PStechPaul your response was awesome. I will keep my eye on it for reference. thanks a lot

Puddlegum
Yes I am building an E-bike first. What I'm REALLY trying to do is master the art of building electric vehicles cheaply.  lol

Okay... I think I have a grasp of it... after seeing an Isuzu VehiCROSS from hell mudding and plowing through snow in Russia via YouTube... that V6.. (I've seen a comparable Chevy Blazer and Ford Ranger die from these events) it shows me the capability of ANY engine to do the same thing as long as the gearing is proper (or appropriate to the weight of the vehicle). And if it's too heavy it just means it's going to move at a slower rate (possibly too slow to overcome entropy)... hence the importance of power.


----------



## mbman88 (Feb 17, 2013)

PStechPaul said:


> For an electric bicycle you may want a BLDC or PMDC motor, since they have a high power to weight and size ratio and there are many sources for small motors. You probably can use a 500 watt to 1500 watt (2/3 to 2 HP)continuous rated motor for a decent bicycle that doesn't need to achieve high speed or compete in drag races. You can figure out the torque you need based on the weight of the bike and rider and the maximum acceleration (or the maximum grade to climb, which is equivalent).
> 
> If you want to be able to climb a vertical wall the acceleration is 1G, or 9.9 M/s/s or 22 MPH/sec. That's 0-66 in 3 seconds. More realistically you might want to be able to climb a 25% grade, which is about 0.25G. An e-bike might weigh 50 kg and the rider maybe 70 kg, so 120 kg or 264 lb total. On a 25% grade you need thrust (forward force) of about 72 lb. This translates to wheel torque based on the diameter. A 24" dia wheel has a radius of 1 foot, so torque in lb-ft is the same as the thrust, or 72 lb-ft.
> 
> ...


according to this calculator.. in order to even decently accelerate.. such as from 0-20km/h in 6 seconds, I will need 1.5 hp. My only question becomes "How on earth do electric-assist owners even get ANY assistance with their 300 watt, or less, motors?" Somethings doesn't seem right... am I really going to have an underpowered bicycle if I stick with 1000 watts for motor and battery? I assumed it would be plenty... now I feel the opposite feeling.


----------



## PStechPaul (May 1, 2012)

Well, I used 150 kg and 0.9 m/s/s and an end speed of 20 km/h and I get 946 watts (1.2 HP). But that is the power at the end of the six second run, so to get average power, use 1/2 the top speed, and you get 460 watts (0.6 HP). 
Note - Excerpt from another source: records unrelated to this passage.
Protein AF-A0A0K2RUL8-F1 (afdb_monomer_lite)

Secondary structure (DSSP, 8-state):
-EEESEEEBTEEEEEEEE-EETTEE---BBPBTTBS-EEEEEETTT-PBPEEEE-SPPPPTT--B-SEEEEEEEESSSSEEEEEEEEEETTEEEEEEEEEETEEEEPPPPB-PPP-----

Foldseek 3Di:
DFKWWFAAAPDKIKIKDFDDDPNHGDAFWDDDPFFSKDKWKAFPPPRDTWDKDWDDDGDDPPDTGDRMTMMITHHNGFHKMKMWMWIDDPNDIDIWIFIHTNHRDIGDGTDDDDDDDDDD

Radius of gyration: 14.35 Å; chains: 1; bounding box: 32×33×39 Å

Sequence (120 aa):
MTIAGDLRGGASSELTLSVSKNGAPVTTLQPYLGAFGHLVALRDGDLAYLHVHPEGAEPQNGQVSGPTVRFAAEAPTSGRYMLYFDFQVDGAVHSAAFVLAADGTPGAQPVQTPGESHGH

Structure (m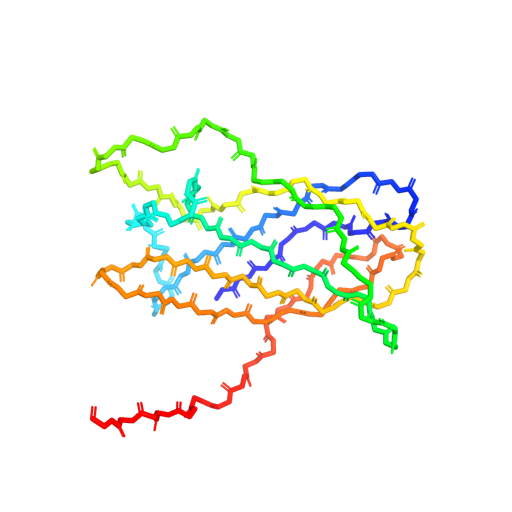mCIF, N/CA/C/O backbone):
data_AF-A0A0K2RUL8-F1
#
_entry.id   AF-A0A0K2RUL8-F1
#
loop_
_atom_site.group_PDB
_atom_site.id
_atom_site.type_symbol
_atom_site.label_atom_id
_atom_site.label_alt_id
_atom_site.label_comp_id
_atom_site.label_asym_id
_atom_site.label_entity_id
_atom_site.label_seq_id
_atom_site.pdbx_PDB_ins_code
_atom_site.Cartn_x
_atom_site.Cartn_y
_atom_site.Cartn_z
_atom_site.occupancy
_atom_site.B_iso_or_equiv
_atom_site.auth_seq_id
_atom_site.auth_comp_id
_atom_site.auth_asym_id
_atom_site.auth_atom_id
_atom_site.pdbx_PDB_model_num
ATOM 1 N N . MET A 1 1 ? -11.275 -1.785 -0.208 1.00 91.00 1 MET A N 1
ATOM 2 C CA . MET A 1 1 ? -9.869 -1.339 -0.252 1.00 91.00 1 MET A CA 1
ATOM 3 C C . MET A 1 1 ? -9.560 -0.812 -1.640 1.00 91.00 1 MET A C 1
ATOM 5 O O . MET A 1 1 ? -10.170 -1.292 -2.588 1.00 91.00 1 MET A O 1
ATOM 9 N N . THR A 1 2 ? -8.664 0.158 -1.765 1.00 94.81 2 THR A N 1
ATOM 10 C CA . THR A 1 2 ? -8.197 0.689 -3.057 1.00 94.81 2 THR A CA 1
ATOM 11 C C . THR A 1 2 ? -6.699 0.947 -3.001 1.00 94.81 2 THR A C 1
ATOM 13 O O . THR A 1 2 ? -6.160 1.167 -1.917 1.00 94.81 2 THR A O 1
ATOM 16 N N . ILE A 1 3 ? -6.055 0.943 -4.164 1.00 96.12 3 ILE A N 1
ATOM 17 C CA . ILE A 1 3 ? -4.680 1.395 -4.370 1.00 96.12 3 ILE A CA 1
ATOM 18 C C . ILE A 1 3 ? -4.711 2.573 -5.344 1.00 96.12 3 ILE A C 1
ATOM 20 O O . ILE A 1 3 ? -5.467 2.553 -6.313 1.00 96.12 3 ILE A O 1
ATOM 24 N N . ALA A 1 4 ? -3.922 3.601 -5.063 1.00 95.50 4 ALA A N 1
ATOM 25 C CA . ALA A 1 4 ? -3.710 4.747 -5.935 1.00 95.50 4 ALA A CA 1
ATOM 26 C C . ALA A 1 4 ? -2.208 4.963 -6.147 1.00 95.50 4 ALA A C 1
ATOM 28 O O . ALA A 1 4 ? -1.413 4.642 -5.264 1.00 95.50 4 ALA A O 1
ATOM 29 N N . GLY A 1 5 ? -1.847 5.515 -7.303 1.00 94.38 5 GLY A N 1
ATOM 30 C CA . GLY A 1 5 ? -0.465 5.716 -7.736 1.00 94.38 5 GLY A CA 1
ATOM 31 C C . GLY A 1 5 ? -0.208 5.095 -9.108 1.00 94.38 5 GLY A C 1
ATOM 32 O O . GLY A 1 5 ? -0.907 4.162 -9.514 1.00 94.38 5 GLY A O 1
ATOM 33 N N . ASP A 1 6 ? 0.796 5.631 -9.799 1.00 93.50 6 ASP A N 1
ATOM 34 C CA . ASP A 1 6 ? 1.191 5.231 -11.150 1.00 93.50 6 ASP A CA 1
ATOM 35 C C . ASP A 1 6 ? 2.545 4.522 -11.064 1.00 93.50 6 ASP A C 1
ATOM 37 O O . ASP A 1 6 ? 3.591 5.175 -11.027 1.00 93.50 6 ASP A O 1
ATOM 41 N N . LEU A 1 7 ? 2.545 3.188 -11.009 1.00 93.81 7 LEU A N 1
ATOM 42 C CA . LEU A 1 7 ? 3.792 2.425 -10.956 1.00 93.81 7 LEU A CA 1
ATOM 43 C C . LEU A 1 7 ? 4.550 2.589 -12.281 1.00 93.81 7 LEU A C 1
ATOM 45 O O . LEU A 1 7 ? 3.973 2.438 -13.360 1.00 93.81 7 LEU A O 1
ATOM 49 N N . ARG A 1 8 ? 5.852 2.881 -12.222 1.00 94.31 8 ARG A N 1
ATOM 50 C CA . ARG A 1 8 ? 6.692 3.054 -13.417 1.00 94.31 8 ARG A CA 1
ATOM 51 C C . ARG A 1 8 ? 7.955 2.213 -13.345 1.00 94.31 8 ARG A C 1
ATOM 53 O O . ARG A 1 8 ? 8.705 2.283 -12.379 1.00 94.31 8 ARG A O 1
ATOM 60 N N . GLY A 1 9 ? 8.210 1.450 -14.404 1.00 93.94 9 GLY A N 1
ATOM 61 C CA . GLY A 1 9 ? 9.452 0.701 -14.552 1.00 93.94 9 GLY A CA 1
ATOM 62 C C . GLY A 1 9 ? 10.683 1.610 -14.586 1.00 93.94 9 GLY A C 1
ATOM 63 O O . GLY A 1 9 ? 10.694 2.624 -15.280 1.00 93.94 9 GLY A O 1
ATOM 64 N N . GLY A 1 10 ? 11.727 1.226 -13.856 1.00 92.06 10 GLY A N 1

Mobility assist vehicles (wheelchairs and scooters) are usually used on fairly flat surfaces and are geared down to a top speed of perhaps 8 km/h (5 MPH). At a moderate speed of 5 km/h and a total weight of 150 kg and a 5% slope, you need only 145 watts or 0.2 HP. This also corresponds to an acceleration of 0.5 m/s/s on a level surface or 0-8 km/h in 3 seconds.
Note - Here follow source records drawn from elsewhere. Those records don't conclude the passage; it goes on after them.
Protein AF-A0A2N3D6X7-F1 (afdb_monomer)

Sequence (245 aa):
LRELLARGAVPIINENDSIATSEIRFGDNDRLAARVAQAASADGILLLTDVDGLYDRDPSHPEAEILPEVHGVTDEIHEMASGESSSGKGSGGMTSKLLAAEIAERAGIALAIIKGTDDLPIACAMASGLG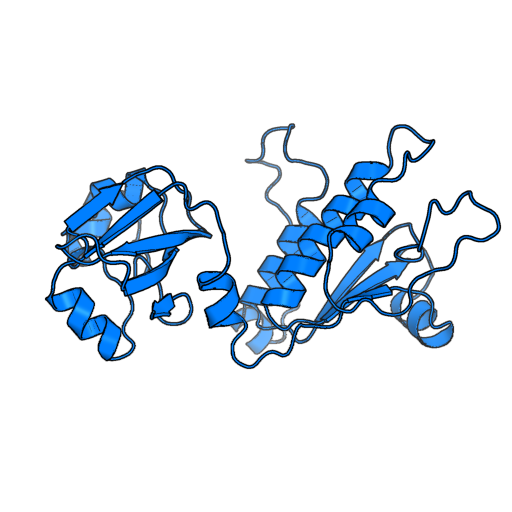TVFLPTRDDNAWKSWIGGRLRFNGGIRVDAGCVAALGRGKSILAAGITEVYGNFERGDVIRVEDSDGRLIAKGMVEYDWNECDVIKGHRREELVEQLGYLPRSCVIHRDHLVLI

pLDDT: mean 79.36, std 16.61, range [28.36, 97.75]

Radius of gyration: 20.94 Å; Cα contacts (8 Å, |Δi|>4): 448; chains: 1; bounding box: 52×38×55 Å

Solvent-accessible surface area (backbone atoms only — not comparable to full-atom values): 13703 Å² total; per-residue (Å²): 108,65,70,46,50,75,69,71,49,85,87,85,83,77,83,67,76,90,76,60,62,87,89,62,74,80,43,48,66,44,40,47,50,30,53,50,33,56,78,60,68,43,76,56,47,79,46,68,36,94,49,57,44,52,38,72,33,56,78,87,44,95,82,45,45,70,37,54,66,40,83,62,86,43,74,66,55,49,50,33,42,62,45,85,53,91,51,100,79,50,50,62,61,49,48,26,46,52,55,15,38,50,52,18,20,66,64,57,13,31,31,33,36,28,37,46,79,51,87,61,26,70,62,48,30,69,73,70,63,50,24,19,35,35,45,37,56,86,47,105,48,37,69,55,43,63,62,67,55,83,70,84,57,54,24,34,38,27,28,40,73,68,39,55,59,38,44,80,69,70,40,54,45,44,39,49,32,29,77,45,68,48,74,53,53,47,54,72,36,66,28,44,30,20,38,85,86,67,47,75,44,31,31,30,36,28,68,46,33,47,72,55,48,58,70,38,42,52,37,51,81,86,53,35,35,75,78,67,75,44,87,68,72,96,41,40,26,46,41,93,43,47,38,78,106

Nearest PDB structures (foldseek):
  4q1t-assembly1_B  TM=5.892E-01  e=1.545E-21  Burkholderia thailandensis E264
  4q1t-assembly1_C  TM=5.927E-01  e=2.696E-21  Burkholderia thailandensis E264
  4q1t-assembly1_A  TM=5.641E-01  e=1.621E-20  Burkholderia thailandensis E264
  4q1t-assembly1_D  TM=5.843E-01  e=3.525E-18  Burkholderia thailandensis E264
  2j5v-assembly1_A  TM=4.826E-01  e=3.698E-17  Escherichia coli

Secondary structure (DSSP, 8-state):
-HHHHHTT--------TTT--TTS-SSHHHHHHHHHHHHHT-SEEEEEESSSS-BSS-TTSTT--B-SEEES--HHHHHHHHS--SSTT-HHHHHHHHHHHHHHHHTT-EEEEEE-SSSSHHHHHHHH--SEEEE----TTHHHHHHHS-----EEEEE-HHHHHHHTTTPPB-GGGEEEEEE---TT-EEEEE-TT--EEEEEEESS-HHHHHHHTT--TTTHHHHHSSPPPS-SEEEEEEEE-

Structure (mmCIF, N/CA/C/O backbone):
data_AF-A0A2N3D6X7-F1
#
_entry.id   AF-A0A2N3D6X7-F1
#
loop_
_atom_site.group_PDB
_atom_site.id
_atom_site.type_symbol
_atom_site.label_atom_id
_atom_site.label_alt_id
_atom_site.label_comp_id
_atom_site.label_asym_id
_atom_site.label_entity_id
_atom_site.label_seq_id
_atom_site.pdbx_PDB_ins_code
_atom_site.Cartn_x
_atom_site.Cartn_y
_atom_site.Cartn_z
_atom_site.occupancy
_atom_site.B_iso_or_equiv
_atom_site.auth_seq_id
_atom_site.auth_comp_id
_atom_site.auth_asym_id
_atom_site.auth_atom_id
_atom_site.pdbx_PDB_model_num
ATOM 1 N N . LEU A 1 1 ? -6.052 14.422 -0.150 1.00 80.44 1 LEU A N 1
ATOM 2 C CA . LEU A 1 1 ? -5.709 14.007 -1.529 1.00 80.44 1 LEU A CA 1
ATOM 3 C C . LEU A 1 1 ? -6.875 14.188 -2.499 1.00 80.44 1 LEU A C 1
ATOM 5 O O . LEU A 1 1 ? -6.778 15.063 -3.345 1.00 80.44 1 LEU A O 1
ATOM 9 N N . ARG A 1 2 ? -7.991 13.458 -2.338 1.00 77.75 2 ARG A N 1
ATOM 10 C CA . ARG A 1 2 ? -9.170 13.560 -3.226 1.00 77.75 2 ARG A CA 1
ATOM 11 C C . ARG A 1 2 ? -9.676 14.992 -3.446 1.00 77.75 2 ARG A C 1
ATOM 13 O O . ARG A 1 2 ? -9.938 15.367 -4.575 1.00 77.75 2 ARG A O 1
ATOM 20 N N . GLU A 1 3 ? -9.717 15.810 -2.395 1.00 87.69 3 GLU A N 1
ATOM 21 C CA . GLU A 1 3 ? -10.124 17.222 -2.504 1.00 87.69 3 GLU A CA 1
ATOM 22 C C . GLU A 1 3 ? -9.163 18.076 -3.352 1.00 87.69 3 GLU A C 1
ATOM 24 O O . GLU A 1 3 ? -9.601 18.958 -4.082 1.00 87.69 3 GLU A O 1
ATOM 29 N N . LEU A 1 4 ? -7.851 17.812 -3.289 1.00 91.06 4 LEU A N 1
ATOM 30 C CA . LEU A 1 4 ? -6.862 18.517 -4.116 1.00 91.06 4 LEU A CA 1
ATOM 31 C C . LEU A 1 4 ? -7.049 18.155 -5.593 1.00 91.06 4 LEU A C 1
ATOM 33 O O . LEU A 1 4 ? -7.090 19.042 -6.442 1.00 91.06 4 LEU A O 1
ATOM 37 N N . LEU A 1 5 ? -7.232 16.861 -5.873 1.00 87.00 5 LEU A N 1
ATOM 38 C CA . LEU A 1 5 ? -7.490 16.353 -7.220 1.00 87.00 5 LEU A CA 1
ATOM 39 C C . LEU A 1 5 ? -8.812 16.896 -7.784 1.00 87.00 5 LEU A C 1
ATOM 41 O O . LEU A 1 5 ? -8.846 17.360 -8.918 1.00 87.00 5 LEU A O 1
ATOM 45 N N . ALA A 1 6 ? -9.878 16.933 -6.976 1.00 87.75 6 ALA A N 1
ATOM 46 C CA . ALA A 1 6 ? -11.180 17.484 -7.369 1.00 87.75 6 ALA A CA 1
ATOM 47 C C . ALA A 1 6 ? -11.118 18.976 -7.745 1.00 87.75 6 ALA A C 1
ATOM 49 O O . ALA A 1 6 ? -11.950 19.462 -8.508 1.00 87.75 6 ALA A O 1
ATOM 50 N N . ARG A 1 7 ? -10.118 19.703 -7.233 1.00 94.38 7 ARG A N 1
ATOM 51 C CA . ARG A 1 7 ? -9.857 21.115 -7.547 1.00 94.38 7 ARG A CA 1
ATOM 52 C C . ARG A 1 7 ? -8.863 21.316 -8.694 1.00 94.38 7 ARG A C 1
ATOM 54 O O . ARG A 1 7 ? -8.508 22.456 -8.978 1.00 94.38 7 ARG A O 1
ATOM 61 N N . GLY A 1 8 ? -8.405 20.242 -9.336 1.00 92.19 8 GLY A N 1
ATOM 62 C CA . GLY A 1 8 ? -7.452 20.296 -10.447 1.00 92.19 8 GLY A CA 1
ATOM 63 C C . GLY A 1 8 ? -6.000 20.555 -10.035 1.00 92.19 8 GLY A C 1
ATOM 64 O O . GLY A 1 8 ? -5.182 20.887 -10.888 1.00 92.19 8 GLY A O 1
ATOM 65 N N . ALA A 1 9 ? -5.658 20.424 -8.750 1.00 95.81 9 ALA A N 1
ATOM 66 C CA . ALA A 1 9 ? -4.267 20.501 -8.312 1.00 95.81 9 ALA A CA 1
ATOM 67 C C . ALA A 1 9 ? -3.526 19.185 -8.601 1.00 95.81 9 ALA A C 1
ATOM 69 O O . ALA A 1 9 ? -4.124 18.111 -8.534 1.00 95.81 9 ALA A O 1
ATOM 70 N N . VAL A 1 10 ? -2.212 19.272 -8.842 1.00 94.50 10 VAL A N 1
ATOM 71 C CA . VAL A 1 10 ? -1.303 18.117 -8.950 1.00 94.50 10 VAL A CA 1
ATOM 72 C C . VAL A 1 10 ? -0.545 17.968 -7.624 1.00 94.50 10 VAL A C 1
ATOM 74 O O . VAL A 1 10 ? 0.330 18.785 -7.331 1.00 94.50 10 VAL A O 1
ATOM 77 N N . PRO A 1 11 ? -0.892 16.983 -6.778 1.00 91.00 11 PRO A N 1
ATOM 78 C CA . PRO A 1 11 ? -0.249 16.791 -5.485 1.00 91.00 11 PRO A CA 1
ATOM 79 C C . PR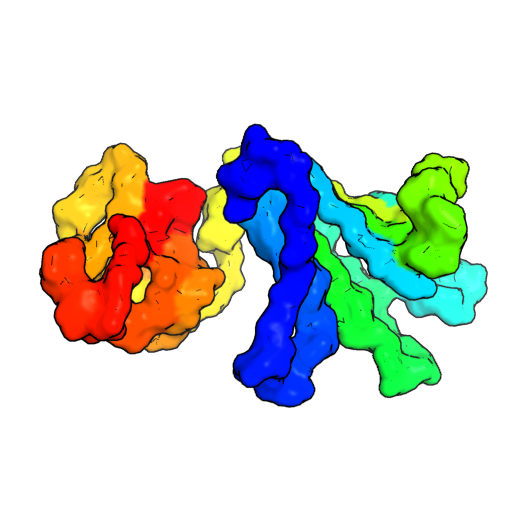O A 1 11 ? 1.162 16.225 -5.665 1.00 91.00 11 PRO A C 1
ATOM 81 O O . PRO A 1 11 ? 1.338 15.208 -6.329 1.00 91.00 11 PRO A O 1
ATOM 84 N N . ILE A 1 12 ? 2.147 16.855 -5.027 1.00 93.06 12 ILE A N 1
ATOM 85 C CA . ILE A 1 12 ? 3.516 16.339 -4.928 1.00 93.06 12 ILE A CA 1
ATOM 86 C C . ILE A 1 12 ? 3.666 15.754 -3.528 1.00 93.06 12 ILE A C 1
ATOM 88 O O . ILE A 1 12 ? 3.492 16.464 -2.537 1.00 93.06 12 ILE A O 1
ATOM 92 N N . ILE A 1 13 ? 3.923 14.453 -3.454 1.00 89.69 13 ILE A N 1
ATOM 93 C CA . ILE A 1 13 ? 3.999 13.703 -2.200 1.00 89.69 13 ILE A CA 1
ATOM 94 C C . ILE A 1 13 ? 5.400 13.115 -2.096 1.00 89.69 13 ILE A C 1
ATOM 96 O O . ILE A 1 13 ? 5.914 12.576 -3.071 1.00 89.69 13 ILE A O 1
ATOM 100 N N . ASN A 1 14 ? 5.997 13.231 -0.916 1.00 86.94 14 ASN A N 1
ATOM 101 C CA . ASN A 1 14 ? 7.270 12.614 -0.582 1.00 86.94 14 ASN A CA 1
ATOM 102 C C . ASN A 1 14 ? 7.215 12.113 0.861 1.00 86.94 14 ASN A C 1
ATOM 104 O O . ASN A 1 14 ? 6.390 12.582 1.656 1.00 86.94 14 ASN A O 1
ATOM 108 N N . GLU A 1 15 ? 8.101 11.185 1.195 1.00 78.88 15 GLU A N 1
ATOM 109 C CA . GLU A 1 15 ? 8.334 10.801 2.577 1.00 78.88 15 GLU A CA 1
ATOM 110 C C . GLU A 1 15 ? 8.861 11.994 3.399 1.00 78.88 15 GLU A C 1
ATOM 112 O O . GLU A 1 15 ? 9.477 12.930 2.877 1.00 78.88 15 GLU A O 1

My own mini-EV riding mower was able to move me at a speed similar to a mobility vehicle with a power input of 24 VDC at 15 amps, or 360 watts (1/2 HP). It uses a 2 HP 2 pole three phase induction motor and a VFD, so it seems to be fairly efficient. Under those conditions, it is probably only 50% efficient, with 180 watts delivered. So that seems to validate the estimates from the calculator.

You might even consider an AC system for your bicycle. You can get a 1 HP motor for under $50 and VFD for under $100, and a 1000W 24V to 220 VAC inverter for about $50. I have one (a 12V version) which I opened up and I brought out the internal 270 VDC bus, which is perfect for a 220 VAC VFD.
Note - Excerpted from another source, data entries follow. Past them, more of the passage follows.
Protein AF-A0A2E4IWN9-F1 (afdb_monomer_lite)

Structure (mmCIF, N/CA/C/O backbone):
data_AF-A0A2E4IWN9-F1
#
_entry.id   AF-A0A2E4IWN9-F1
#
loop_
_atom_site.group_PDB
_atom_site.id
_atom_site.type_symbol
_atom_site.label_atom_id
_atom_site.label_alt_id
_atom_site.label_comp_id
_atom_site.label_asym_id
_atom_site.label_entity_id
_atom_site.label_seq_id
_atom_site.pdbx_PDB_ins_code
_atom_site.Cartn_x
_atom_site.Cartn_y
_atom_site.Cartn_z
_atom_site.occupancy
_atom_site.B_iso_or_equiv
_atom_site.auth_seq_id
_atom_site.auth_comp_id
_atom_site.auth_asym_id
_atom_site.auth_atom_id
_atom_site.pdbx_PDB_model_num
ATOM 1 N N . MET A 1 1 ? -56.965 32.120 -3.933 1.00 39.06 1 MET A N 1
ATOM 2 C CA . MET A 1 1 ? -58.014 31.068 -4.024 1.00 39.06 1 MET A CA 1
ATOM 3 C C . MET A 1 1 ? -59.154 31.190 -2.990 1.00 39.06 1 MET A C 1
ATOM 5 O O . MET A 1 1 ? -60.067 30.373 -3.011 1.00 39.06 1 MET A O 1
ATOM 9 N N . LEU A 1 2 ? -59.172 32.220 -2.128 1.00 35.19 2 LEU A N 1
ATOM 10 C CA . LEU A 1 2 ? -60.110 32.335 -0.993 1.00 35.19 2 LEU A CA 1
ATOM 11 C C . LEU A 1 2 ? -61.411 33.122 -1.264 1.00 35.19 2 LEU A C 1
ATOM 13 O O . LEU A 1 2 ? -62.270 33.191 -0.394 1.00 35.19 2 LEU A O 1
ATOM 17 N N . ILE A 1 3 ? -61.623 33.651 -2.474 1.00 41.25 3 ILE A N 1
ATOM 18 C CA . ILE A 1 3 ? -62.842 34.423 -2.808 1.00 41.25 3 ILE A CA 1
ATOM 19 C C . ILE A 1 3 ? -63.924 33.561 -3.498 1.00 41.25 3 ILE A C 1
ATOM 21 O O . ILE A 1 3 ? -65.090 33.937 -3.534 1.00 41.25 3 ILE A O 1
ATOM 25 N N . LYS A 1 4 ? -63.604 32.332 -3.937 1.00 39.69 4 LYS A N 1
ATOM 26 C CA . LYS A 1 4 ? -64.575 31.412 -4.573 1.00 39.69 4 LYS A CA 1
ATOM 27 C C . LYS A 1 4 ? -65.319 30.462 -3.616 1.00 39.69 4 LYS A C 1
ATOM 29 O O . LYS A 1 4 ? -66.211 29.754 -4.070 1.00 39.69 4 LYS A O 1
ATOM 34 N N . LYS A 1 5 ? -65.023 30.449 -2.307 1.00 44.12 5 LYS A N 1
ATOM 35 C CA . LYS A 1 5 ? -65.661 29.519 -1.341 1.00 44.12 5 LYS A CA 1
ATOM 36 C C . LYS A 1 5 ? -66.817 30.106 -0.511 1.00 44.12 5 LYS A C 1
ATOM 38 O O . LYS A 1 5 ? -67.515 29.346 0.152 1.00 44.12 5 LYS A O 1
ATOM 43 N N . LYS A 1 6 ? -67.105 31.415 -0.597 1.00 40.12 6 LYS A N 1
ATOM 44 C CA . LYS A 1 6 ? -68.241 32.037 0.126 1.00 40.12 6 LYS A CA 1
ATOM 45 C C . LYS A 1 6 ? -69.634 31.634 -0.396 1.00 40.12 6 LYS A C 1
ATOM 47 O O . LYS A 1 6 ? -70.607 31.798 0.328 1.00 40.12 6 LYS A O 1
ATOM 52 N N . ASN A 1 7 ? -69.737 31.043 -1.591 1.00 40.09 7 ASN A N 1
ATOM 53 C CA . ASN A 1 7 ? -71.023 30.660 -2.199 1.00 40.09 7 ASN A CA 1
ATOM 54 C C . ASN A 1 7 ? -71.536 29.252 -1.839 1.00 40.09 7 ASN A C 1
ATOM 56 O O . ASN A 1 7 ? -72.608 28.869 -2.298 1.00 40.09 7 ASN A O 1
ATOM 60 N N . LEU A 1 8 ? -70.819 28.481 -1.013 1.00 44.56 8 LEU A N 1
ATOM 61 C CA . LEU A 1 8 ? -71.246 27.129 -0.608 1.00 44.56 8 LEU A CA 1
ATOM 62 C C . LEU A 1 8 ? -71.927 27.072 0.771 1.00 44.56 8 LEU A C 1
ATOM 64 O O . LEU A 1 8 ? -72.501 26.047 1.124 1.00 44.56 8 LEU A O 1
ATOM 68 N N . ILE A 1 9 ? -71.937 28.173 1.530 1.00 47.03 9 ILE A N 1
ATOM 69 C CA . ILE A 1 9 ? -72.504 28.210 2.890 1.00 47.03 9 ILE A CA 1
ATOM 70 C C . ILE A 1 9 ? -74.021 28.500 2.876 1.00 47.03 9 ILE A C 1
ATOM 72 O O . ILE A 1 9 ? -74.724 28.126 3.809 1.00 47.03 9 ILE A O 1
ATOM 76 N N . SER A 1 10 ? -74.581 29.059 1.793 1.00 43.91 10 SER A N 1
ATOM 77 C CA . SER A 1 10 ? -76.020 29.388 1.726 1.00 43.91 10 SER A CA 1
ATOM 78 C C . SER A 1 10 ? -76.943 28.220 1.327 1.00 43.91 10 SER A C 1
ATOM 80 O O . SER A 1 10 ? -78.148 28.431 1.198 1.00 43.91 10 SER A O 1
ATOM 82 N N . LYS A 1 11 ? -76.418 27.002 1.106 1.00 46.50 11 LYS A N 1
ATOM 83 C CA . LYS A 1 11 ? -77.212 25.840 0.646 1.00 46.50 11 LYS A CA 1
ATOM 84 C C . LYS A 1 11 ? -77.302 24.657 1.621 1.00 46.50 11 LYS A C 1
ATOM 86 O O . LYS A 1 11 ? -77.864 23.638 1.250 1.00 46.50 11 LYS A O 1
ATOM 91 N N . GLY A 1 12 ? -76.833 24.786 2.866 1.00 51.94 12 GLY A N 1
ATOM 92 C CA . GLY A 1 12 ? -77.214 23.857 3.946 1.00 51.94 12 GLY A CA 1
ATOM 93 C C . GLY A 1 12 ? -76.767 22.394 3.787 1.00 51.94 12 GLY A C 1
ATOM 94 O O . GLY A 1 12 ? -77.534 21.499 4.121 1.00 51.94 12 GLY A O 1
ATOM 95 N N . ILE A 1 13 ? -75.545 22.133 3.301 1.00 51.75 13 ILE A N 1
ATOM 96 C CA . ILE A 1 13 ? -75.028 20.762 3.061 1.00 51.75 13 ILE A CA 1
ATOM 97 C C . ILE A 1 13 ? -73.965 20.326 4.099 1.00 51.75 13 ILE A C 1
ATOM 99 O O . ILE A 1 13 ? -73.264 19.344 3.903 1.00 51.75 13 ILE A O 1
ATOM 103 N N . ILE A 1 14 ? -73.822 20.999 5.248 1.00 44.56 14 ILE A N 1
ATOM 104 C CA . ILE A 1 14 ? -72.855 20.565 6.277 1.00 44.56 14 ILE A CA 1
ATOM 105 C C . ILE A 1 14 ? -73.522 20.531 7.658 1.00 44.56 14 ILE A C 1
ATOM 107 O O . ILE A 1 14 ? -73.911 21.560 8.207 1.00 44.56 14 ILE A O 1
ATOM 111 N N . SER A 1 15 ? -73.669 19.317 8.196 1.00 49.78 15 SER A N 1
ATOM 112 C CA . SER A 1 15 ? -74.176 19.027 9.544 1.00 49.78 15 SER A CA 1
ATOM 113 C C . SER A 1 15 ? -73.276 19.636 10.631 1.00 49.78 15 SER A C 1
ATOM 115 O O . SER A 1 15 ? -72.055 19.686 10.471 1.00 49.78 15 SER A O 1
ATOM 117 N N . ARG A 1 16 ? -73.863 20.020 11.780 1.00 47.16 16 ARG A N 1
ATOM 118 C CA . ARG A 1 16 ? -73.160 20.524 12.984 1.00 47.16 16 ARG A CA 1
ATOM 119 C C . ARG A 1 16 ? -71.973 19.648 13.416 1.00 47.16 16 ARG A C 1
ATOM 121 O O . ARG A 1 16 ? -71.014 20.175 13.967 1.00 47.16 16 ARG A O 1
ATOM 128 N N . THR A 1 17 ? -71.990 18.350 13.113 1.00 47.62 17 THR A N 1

http://www.ebay.com/itm/Reliance-Electric-1hp-3phase-ID-P14H1448S-/170618721650
http://www.ebay.com/itm/Marathon-El...7D2092K-Great-working-condition-/350721142805 (only 25 lb)
http://www.ebay.com/itm/Leeson-1HP-3PH-RPM-1725-1425-Electric-Motor-Model-C6T17FC2B-/140877638741 (This is a C-face motor which may be easiest to mount)

http://www.ebay.com/itm/fuji-vfd-variable-frequency-drive-220-240-vac-3-phase-2hp-/230929761401 (2 HP for $100)

http://www.ebay.com/itm/181102816053 (24V to 220V 1200W inverter 2400W peak, $45)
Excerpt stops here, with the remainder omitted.